[Dataset entries]
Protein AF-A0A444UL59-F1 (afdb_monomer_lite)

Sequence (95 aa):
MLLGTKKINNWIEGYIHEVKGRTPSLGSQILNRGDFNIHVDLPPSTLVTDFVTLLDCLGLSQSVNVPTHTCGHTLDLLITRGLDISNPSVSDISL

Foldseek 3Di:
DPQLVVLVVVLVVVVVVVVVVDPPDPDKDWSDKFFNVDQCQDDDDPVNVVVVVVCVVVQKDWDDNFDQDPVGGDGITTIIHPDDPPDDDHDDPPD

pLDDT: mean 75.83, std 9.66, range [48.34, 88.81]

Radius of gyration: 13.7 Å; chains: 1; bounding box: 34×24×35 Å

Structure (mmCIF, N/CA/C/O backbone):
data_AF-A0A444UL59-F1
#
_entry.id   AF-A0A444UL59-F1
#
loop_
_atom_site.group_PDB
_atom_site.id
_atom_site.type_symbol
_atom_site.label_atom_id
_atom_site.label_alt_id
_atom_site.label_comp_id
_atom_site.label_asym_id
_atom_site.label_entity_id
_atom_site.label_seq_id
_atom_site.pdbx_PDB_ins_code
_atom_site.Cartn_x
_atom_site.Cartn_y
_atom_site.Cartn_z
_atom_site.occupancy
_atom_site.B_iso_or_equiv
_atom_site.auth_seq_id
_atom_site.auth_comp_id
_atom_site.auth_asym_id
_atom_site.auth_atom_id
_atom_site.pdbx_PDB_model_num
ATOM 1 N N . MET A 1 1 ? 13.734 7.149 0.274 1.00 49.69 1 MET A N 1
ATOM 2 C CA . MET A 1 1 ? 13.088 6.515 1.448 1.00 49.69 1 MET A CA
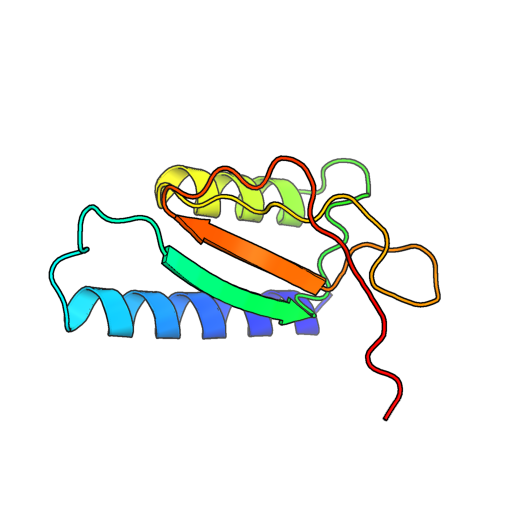 1
ATOM 3 C C . MET A 1 1 ? 12.206 7.465 2.282 1.00 49.69 1 MET A C 1
ATOM 5 O O . MET A 1 1 ? 11.246 6.989 2.862 1.00 49.69 1 MET A O 1
ATOM 9 N N . LEU A 1 2 ? 12.458 8.787 2.333 1.00 55.53 2 LEU A N 1
ATOM 10 C CA . LEU A 1 2 ? 11.718 9.739 3.198 1.00 55.53 2 LEU A CA 1
ATOM 11 C C . LEU A 1 2 ? 10.324 10.196 2.707 1.00 55.53 2 LEU A C 1
ATOM 13 O O . LEU A 1 2 ? 9.553 10.706 3.517 1.00 55.53 2 LEU A O 1
ATOM 17 N N . LEU A 1 3 ? 9.995 10.079 1.412 1.00 59.19 3 LEU A N 1
ATOM 18 C CA . LEU A 1 3 ? 8.688 10.531 0.902 1.00 59.19 3 LEU A CA 1
ATOM 19 C C . LEU A 1 3 ? 7.550 9.548 1.221 1.00 59.19 3 LEU A C 1
ATOM 21 O O . LEU A 1 3 ? 6.487 9.989 1.652 1.00 59.19 3 LEU A O 1
ATOM 25 N N . GLY A 1 4 ? 7.778 8.239 1.062 1.00 61.97 4 GLY A N 1
ATOM 26 C CA . GLY A 1 4 ? 6.741 7.221 1.276 1.00 61.97 4 GLY A CA 1
ATOM 27 C C . GLY A 1 4 ? 6.236 7.173 2.720 1.00 61.97 4 GLY A C 1
ATOM 28 O O . GLY A 1 4 ? 5.034 7.198 2.959 1.00 61.97 4 GLY A O 1
ATOM 29 N N . THR A 1 5 ? 7.135 7.237 3.705 1.00 67.88 5 THR A N 1
ATOM 30 C CA . THR A 1 5 ? 6.757 7.208 5.131 1.00 67.88 5 THR A CA 1
ATOM 31 C C . THR A 1 5 ? 5.936 8.427 5.557 1.00 67.88 5 THR A C 1
ATOM 33 O O . THR A 1 5 ? 4.973 8.289 6.308 1.00 67.88 5 THR A O 1
ATOM 36 N N . LYS A 1 6 ? 6.247 9.621 5.034 1.00 73.44 6 LYS A N 1
ATOM 37 C CA . LYS A 1 6 ? 5.445 10.832 5.280 1.00 73.44 6 LYS A CA 1
ATOM 38 C C . LYS A 1 6 ? 4.035 10.716 4.698 1.00 73.44 6 LYS A C 1
ATOM 40 O O . LYS A 1 6 ? 3.079 11.113 5.359 1.00 73.44 6 LYS A O 1
ATOM 45 N N . LYS A 1 7 ? 3.897 10.165 3.486 1.00 71.12 7 LYS A N 1
ATOM 46 C CA . LYS A 1 7 ? 2.586 9.959 2.851 1.00 71.12 7 LYS A CA 1
ATOM 47 C C . LYS A 1 7 ? 1.734 8.944 3.619 1.00 71.12 7 LYS A C 1
ATOM 49 O O . LYS A 1 7 ? 0.558 9.214 3.845 1.00 71.12 7 LYS A O 1
ATOM 54 N N . ILE A 1 8 ? 2.332 7.842 4.084 1.00 75.31 8 ILE A N 1
ATOM 55 C CA . ILE A 1 8 ? 1.653 6.845 4.930 1.00 75.31 8 ILE A CA 1
ATOM 56 C C . ILE A 1 8 ? 1.138 7.494 6.219 1.00 75.31 8 ILE A C 1
ATOM 58 O O . ILE A 1 8 ? -0.039 7.354 6.532 1.00 75.31 8 ILE A O 1
ATOM 62 N N . ASN A 1 9 ? 1.979 8.248 6.934 1.00 78.31 9 ASN A N 1
ATOM 63 C CA . ASN A 1 9 ? 1.572 8.890 8.188 1.00 78.31 9 ASN A CA 1
ATOM 64 C C . ASN A 1 9 ? 0.418 9.878 7.982 1.00 78.31 9 ASN A C 1
ATOM 66 O O . ASN A 1 9 ? -0.560 9.841 8.722 1.00 78.31 9 ASN A O 1
ATOM 70 N N . ASN A 1 10 ? 0.486 10.713 6.941 1.00 80.62 10 ASN A N 1
ATOM 71 C CA . ASN A 1 10 ? -0.602 11.637 6.617 1.00 80.62 10 ASN A CA 1
ATOM 72 C C . ASN A 1 10 ? -1.911 10.899 6.302 1.00 80.62 10 ASN A C 1
ATOM 74 O O . ASN A 1 10 ? -2.984 11.348 6.700 1.00 80.62 10 ASN A O 1
ATOM 78 N N . TRP A 1 11 ? -1.828 9.764 5.601 1.00 81.00 11 TRP A N 1
ATOM 79 C CA . TRP A 1 11 ? -2.995 8.930 5.336 1.00 81.00 11 TRP A CA 1
ATOM 80 C C . TRP A 1 11 ? -3.565 8.309 6.619 1.00 81.00 11 TRP A C 1
ATOM 82 O O . TRP A 1 11 ? -4.777 8.368 6.815 1.00 81.00 11 TRP A O 1
ATOM 92 N N . ILE A 1 12 ? -2.719 7.783 7.514 1.00 80.50 12 ILE A N 1
ATOM 93 C CA . ILE A 1 12 ? -3.146 7.221 8.807 1.00 80.50 12 ILE A CA 1
ATOM 94 C C . ILE A 1 12 ? -3.886 8.279 9.632 1.00 80.50 12 ILE A C 1
ATOM 96 O O . ILE A 1 12 ? -4.978 8.008 10.127 1.00 80.50 12 ILE A O 1
ATOM 100 N N . GLU A 1 13 ? -3.336 9.489 9.748 1.00 81.62 13 GLU A N 1
ATOM 101 C CA . GLU A 1 13 ? -3.981 10.586 10.479 1.00 81.62 13 GLU A CA 1
ATOM 102 C C . GLU A 1 13 ? -5.342 10.958 9.869 1.00 81.62 13 GLU A C 1
ATOM 104 O O . GLU A 1 13 ? -6.329 11.121 10.592 1.00 81.62 13 GLU A O 1
ATOM 109 N N . GLY A 1 14 ? -5.429 11.018 8.535 1.00 79.25 14 GLY A N 1
ATOM 110 C CA . GLY A 1 14 ? -6.689 11.247 7.823 1.00 79.25 14 GLY A CA 1
ATOM 111 C C . GLY A 1 14 ? -7.727 10.152 8.087 1.00 79.25 14 GLY A C 1
ATOM 112 O O . GLY A 1 14 ? -8.874 10.455 8.417 1.00 79.25 14 GLY A O 1
ATOM 113 N N . TYR A 1 15 ? -7.312 8.887 8.021 1.00 77.38 15 TYR A N 1
ATOM 114 C CA . TYR A 1 15 ? -8.165 7.733 8.301 1.00 77.38 15 TYR A CA 1
ATOM 115 C C . TYR A 1 15 ? -8.651 7.717 9.762 1.00 77.38 15 TYR A C 1
ATOM 117 O O . TYR A 1 15 ? -9.832 7.494 10.025 1.00 77.38 15 TYR A O 1
ATOM 125 N N . ILE A 1 16 ? -7.780 8.021 10.732 1.00 78.81 16 ILE A N 1
ATOM 126 C CA . ILE A 1 16 ? -8.161 8.135 12.149 1.00 78.81 16 ILE A CA 1
ATOM 127 C C . ILE A 1 16 ? -9.195 9.248 12.341 1.00 78.81 16 ILE A C 1
ATOM 129 O O . ILE A 1 16 ? -10.153 9.067 13.093 1.00 78.81 16 ILE A O 1
ATOM 133 N N . HIS A 1 17 ? -9.025 10.394 11.678 1.00 74.81 17 HIS A N 1
ATOM 134 C CA . HIS A 1 17 ? -9.991 11.488 11.744 1.00 74.81 17 HIS A CA 1
ATOM 135 C C . HIS A 1 17 ? -11.351 11.093 11.140 1.00 74.81 17 HIS A C 1
ATOM 137 O O . HIS A 1 17 ? -12.392 11.389 11.726 1.00 74.81 17 HIS A O 1
ATOM 143 N N . GLU A 1 18 ? -11.354 10.374 10.014 1.00 71.44 18 GLU A N 1
ATOM 144 C CA . GLU A 1 18 ? -12.570 9.835 9.394 1.00 71.44 18 GLU A CA 1
ATOM 145 C C . GLU A 1 18 ? -13.316 8.868 10.329 1.00 71.44 18 GLU A C 1
ATOM 147 O O . GLU A 1 18 ? -14.522 9.019 10.544 1.00 71.44 18 GLU A O 1
ATOM 152 N N . VAL A 1 19 ? -12.599 7.928 10.954 1.00 67.81 19 VAL A N 1
ATOM 153 C CA . VAL A 1 19 ? -13.174 6.948 11.894 1.00 67.81 19 VAL A CA 1
ATOM 154 C C . VAL A 1 19 ? -13.626 7.600 13.206 1.00 67.81 19 VAL A C 1
ATOM 156 O O . VAL A 1 19 ? -14.606 7.165 13.804 1.00 67.81 19 VAL A O 1
ATOM 159 N N . LYS A 1 20 ? -12.968 8.672 13.666 1.00 68.31 20 LYS A N 1
ATOM 160 C CA . LYS A 1 20 ? -13.397 9.416 14.865 1.00 68.31 20 LYS A CA 1
ATOM 161 C C . LYS A 1 20 ? -14.716 10.171 14.662 1.00 68.31 20 LYS A C 1
ATOM 163 O O . LYS A 1 20 ? -15.390 10.459 15.647 1.00 68.31 20 LYS A O 1
ATOM 168 N N . GLY A 1 21 ? -15.087 10.487 13.418 1.00 62.25 21 GLY A N 1
ATOM 169 C CA . GLY A 1 21 ? -16.300 11.244 13.086 1.00 62.25 21 GLY A CA 1
ATOM 170 C C . GLY A 1 21 ? -17.496 10.410 12.612 1.00 62.25 21 GLY A C 1
ATOM 171 O O . GLY A 1 21 ? -18.597 10.950 12.493 1.00 62.25 21 GLY A O 1
ATOM 172 N N . ARG A 1 22 ? -17.313 9.115 12.325 1.00 58.59 22 ARG A N 1
ATOM 173 C CA . ARG A 1 22 ? -18.356 8.210 11.815 1.00 58.59 22 ARG A CA 1
ATOM 174 C C . ARG A 1 22 ? -18.214 6.828 12.444 1.00 58.59 22 ARG A C 1
ATOM 176 O O . ARG A 1 22 ? -17.115 6.292 12.521 1.00 58.59 22 ARG A O 1
ATOM 183 N N . THR A 1 23 ? -19.327 6.195 12.817 1.00 56.22 23 THR A N 1
ATOM 184 C CA . THR A 1 23 ? -19.336 4.731 12.943 1.00 56.22 23 THR A CA 1
ATOM 185 C C . THR A 1 23 ? -18.861 4.151 11.608 1.00 56.22 23 THR A C 1
ATOM 187 O O . THR A 1 23 ? -19.347 4.617 10.573 1.00 56.22 23 THR A O 1
ATOM 190 N N . PRO A 1 24 ? -17.918 3.185 11.578 1.00 57.44 24 PRO A N 1
ATOM 191 C CA . PRO A 1 24 ? -17.540 2.536 10.333 1.00 57.44 24 PRO A CA 1
ATOM 192 C C . PRO A 1 24 ? -18.820 1.975 9.722 1.00 57.44 24 PRO A C 1
ATOM 194 O O . PRO A 1 24 ? -19.427 1.057 10.274 1.00 57.44 24 PRO A O 1
ATOM 197 N N . SER A 1 25 ? -19.295 2.574 8.633 1.00 55.69 25 SER A N 1
ATOM 198 C CA . SER A 1 25 ? -20.393 1.990 7.884 1.00 55.69 25 SER A CA 1
ATOM 199 C C . SER A 1 25 ? -19.899 0.617 7.437 1.00 55.69 25 SER A C 1
ATOM 201 O O . SER A 1 25 ? -18.825 0.496 6.851 1.00 55.69 25 SER A O 1
ATOM 203 N N . LEU A 1 26 ? -20.662 -0.433 7.743 1.00 57.88 26 LEU A N 1
ATOM 204 C CA . LEU A 1 26 ? -20.337 -1.831 7.419 1.00 57.88 26 LEU A CA 1
ATOM 205 C C . LEU A 1 26 ? -20.310 -2.098 5.892 1.00 57.88 26 LEU A C 1
ATOM 207 O O . LEU A 1 26 ? -20.285 -3.241 5.455 1.00 57.88 26 LEU A O 1
ATOM 211 N N . GLY A 1 27 ? -20.383 -1.045 5.075 1.00 66.25 27 GLY A N 1
ATOM 212 C CA . GLY A 1 27 ? -20.454 -1.099 3.625 1.00 66.25 27 GLY A CA 1
ATOM 213 C C . GLY A 1 27 ? -19.097 -0.909 2.957 1.00 66.25 27 GLY A C 1
ATOM 214 O O . GLY A 1 27 ? -18.175 -0.290 3.499 1.00 66.25 27 GLY A O 1
ATOM 215 N N . SER A 1 28 ? -19.015 -1.433 1.741 1.00 73.44 28 SER A N 1
ATOM 216 C CA . SER A 1 28 ? -17.845 -1.386 0.878 1.00 73.44 28 SER A CA 1
ATOM 217 C C . SER A 1 28 ? -17.496 0.054 0.470 1.00 73.44 28 SER A C 1
ATOM 219 O O . SER A 1 28 ? -18.363 0.783 -0.013 1.00 73.44 28 SER A O 1
ATOM 221 N N . GLN A 1 29 ? -16.246 0.483 0.673 1.00 77.56 29 GLN A N 1
ATOM 222 C CA . GLN A 1 29 ? -15.816 1.879 0.490 1.00 77.56 29 GLN A CA 1
ATOM 223 C C . GLN A 1 29 ? -14.411 1.991 -0.112 1.00 77.56 29 GLN A C 1
ATOM 225 O O . GLN A 1 29 ? -13.506 1.227 0.232 1.00 77.56 29 GLN A O 1
ATOM 230 N N . ILE A 1 30 ? -14.221 2.992 -0.979 1.00 74.88 30 ILE A N 1
ATOM 231 C CA . ILE A 1 30 ? -12.896 3.449 -1.415 1.00 74.88 30 ILE A CA 1
ATOM 232 C C . ILE A 1 30 ? -12.412 4.483 -0.402 1.00 74.88 30 ILE A C 1
ATOM 234 O O . ILE A 1 30 ? -13.072 5.502 -0.220 1.00 74.88 30 ILE A O 1
ATOM 238 N N . LEU A 1 31 ? -11.266 4.229 0.230 1.00 75.94 31 LEU A N 1
ATOM 239 C CA . LEU A 1 31 ? -10.720 5.104 1.272 1.00 75.94 31 LEU A CA 1
ATOM 240 C C . LEU A 1 31 ? -9.597 5.992 0.753 1.00 75.94 31 LEU A C 1
ATOM 242 O O . LEU A 1 31 ? -9.447 7.120 1.211 1.00 75.94 31 LEU A O 1
ATOM 246 N N . ASN A 1 32 ? -8.790 5.503 -0.192 1.00 75.31 32 ASN A N 1
ATOM 247 C CA . ASN A 1 32 ? -7.736 6.324 -0.774 1.00 75.31 32 ASN A CA 1
ATOM 248 C C . ASN A 1 32 ? -7.312 5.864 -2.175 1.00 75.31 32 ASN A C 1
ATOM 250 O O . ASN A 1 32 ? -7.359 4.674 -2.491 1.00 75.31 32 ASN A O 1
ATOM 254 N N . ARG A 1 33 ? -6.860 6.828 -2.986 1.00 78.44 33 ARG A N 1
ATOM 255 C CA . ARG A 1 33 ? -6.213 6.644 -4.291 1.00 78.44 33 ARG A CA 1
ATOM 256 C C . ARG A 1 33 ? -5.039 7.605 -4.419 1.00 78.44 33 ARG A C 1
ATOM 258 O O . ARG A 1 33 ? -5.236 8.806 -4.253 1.00 78.44 33 ARG A O 1
ATOM 265 N N . GLY A 1 34 ? -3.861 7.104 -4.777 1.00 79.12 34 GLY A N 1
ATOM 266 C CA . GLY A 1 34 ? -2.753 7.966 -5.191 1.00 79.12 34 GLY A CA 1
ATOM 267 C C . GLY A 1 34 ? -1.381 7.332 -5.039 1.00 79.12 34 GLY A C 1
ATOM 268 O O . GLY A 1 34 ? -1.269 6.181 -4.636 1.00 79.12 34 GLY A O 1
ATOM 269 N N . ASP A 1 35 ? -0.352 8.117 -5.340 1.00 80.69 35 ASP A N 1
ATOM 270 C CA . ASP A 1 35 ? 1.054 7.723 -5.299 1.00 80.69 35 ASP A CA 1
ATOM 271 C C . ASP A 1 35 ? 1.571 7.601 -3.853 1.00 80.69 35 ASP A C 1
ATOM 273 O O . ASP A 1 35 ? 1.797 8.611 -3.180 1.00 80.69 35 ASP A O 1
ATOM 277 N N . PHE A 1 36 ? 1.819 6.379 -3.377 1.00 79.12 36 PHE A N 1
ATOM 278 C CA . PHE A 1 36 ? 2.395 6.097 -2.056 1.00 79.12 36 PHE A CA 1
ATOM 279 C C . PHE A 1 36 ? 3.928 6.069 -2.061 1.00 79.12 36 PHE A C 1
ATOM 281 O O . PHE A 1 36 ? 4.533 6.129 -0.990 1.00 79.12 36 PHE A O 1
ATOM 288 N N . ASN A 1 37 ? 4.579 6.027 -3.230 1.00 81.00 37 ASN A N 1
ATOM 289 C CA . ASN A 1 37 ? 6.023 5.783 -3.364 1.00 81.00 37 ASN A CA 1
ATOM 290 C C . ASN A 1 37 ? 6.499 4.525 -2.599 1.00 81.00 37 ASN A C 1
ATOM 292 O O . ASN A 1 37 ? 7.586 4.520 -2.013 1.00 81.00 37 ASN A O 1
ATOM 296 N N . ILE A 1 38 ? 5.675 3.473 -2.566 1.00 79.56 38 ILE A N 1
ATOM 297 C CA . ILE A 1 38 ? 6.020 2.163 -2.000 1.00 79.56 38 ILE A CA 1
ATOM 298 C C . ILE A 1 38 ? 6.050 1.171 -3.154 1.00 79.56 38 ILE A C 1
ATOM 300 O O . ILE A 1 38 ? 5.042 0.993 -3.825 1.00 79.56 38 ILE A O 1
ATOM 304 N N . HIS A 1 39 ? 7.184 0.507 -3.349 1.00 82.00 39 HIS A N 1
ATOM 305 C CA . HIS A 1 39 ? 7.315 -0.564 -4.333 1.00 82.00 39 HIS A CA 1
ATOM 306 C C . HIS A 1 39 ? 6.696 -1.856 -3.789 1.00 82.00 39 HIS A C 1
ATOM 308 O O . HIS A 1 39 ? 7.404 -2.721 -3.272 1.00 82.00 39 HIS A O 1
ATOM 314 N N . VAL A 1 40 ? 5.368 -1.958 -3.848 1.00 80.38 40 VAL A N 1
ATOM 315 C CA . VAL A 1 40 ? 4.628 -3.162 -3.422 1.00 80.38 40 VAL A CA 1
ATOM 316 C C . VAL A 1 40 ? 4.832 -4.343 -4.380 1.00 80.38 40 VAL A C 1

Problem statement: Only the lines above starting at the one containing "ATOM 79 C CA" and ending at the one containing "ATOM 100 N N", both included, are to be returned, exactly as they read.

Completed task:
ATOM 79 C CA . TRP A 1 11 ? -2.995 8.930 5.336 1.00 81.00 11 TRP A CA 1
ATOM 80 C C . TRP A 1 11 ? -3.565 8.309 6.619 1.00 81.00 11 TRP A C 1
ATOM 82 O O . TRP A 1 11 ? -4.777 8.368 6.815 1.00 81.00 11 TRP A O 1
ATOM 92 N N . ILE A 1 12 ? -2.719 7.783 7.514 1.00 80.50 12 ILE A N 1
ATOM 93 C CA . ILE A 1 12 ? -3.146 7.221 8.807 1.00 80.50 12 ILE A CA 1
ATOM 94 C C . ILE A 1 12 ? -3.886 8.279 9.632 1.00 80.50 12 ILE A C 1
ATOM 96 O O . ILE A 1 12 ? -4.978 8.008 10.127 1.00 80.50 12 ILE A O 1
ATOM 100 N N . GLU A 1 13 ? -3.336 9.489 9.748 1.00 81.62 13 GLU A N 1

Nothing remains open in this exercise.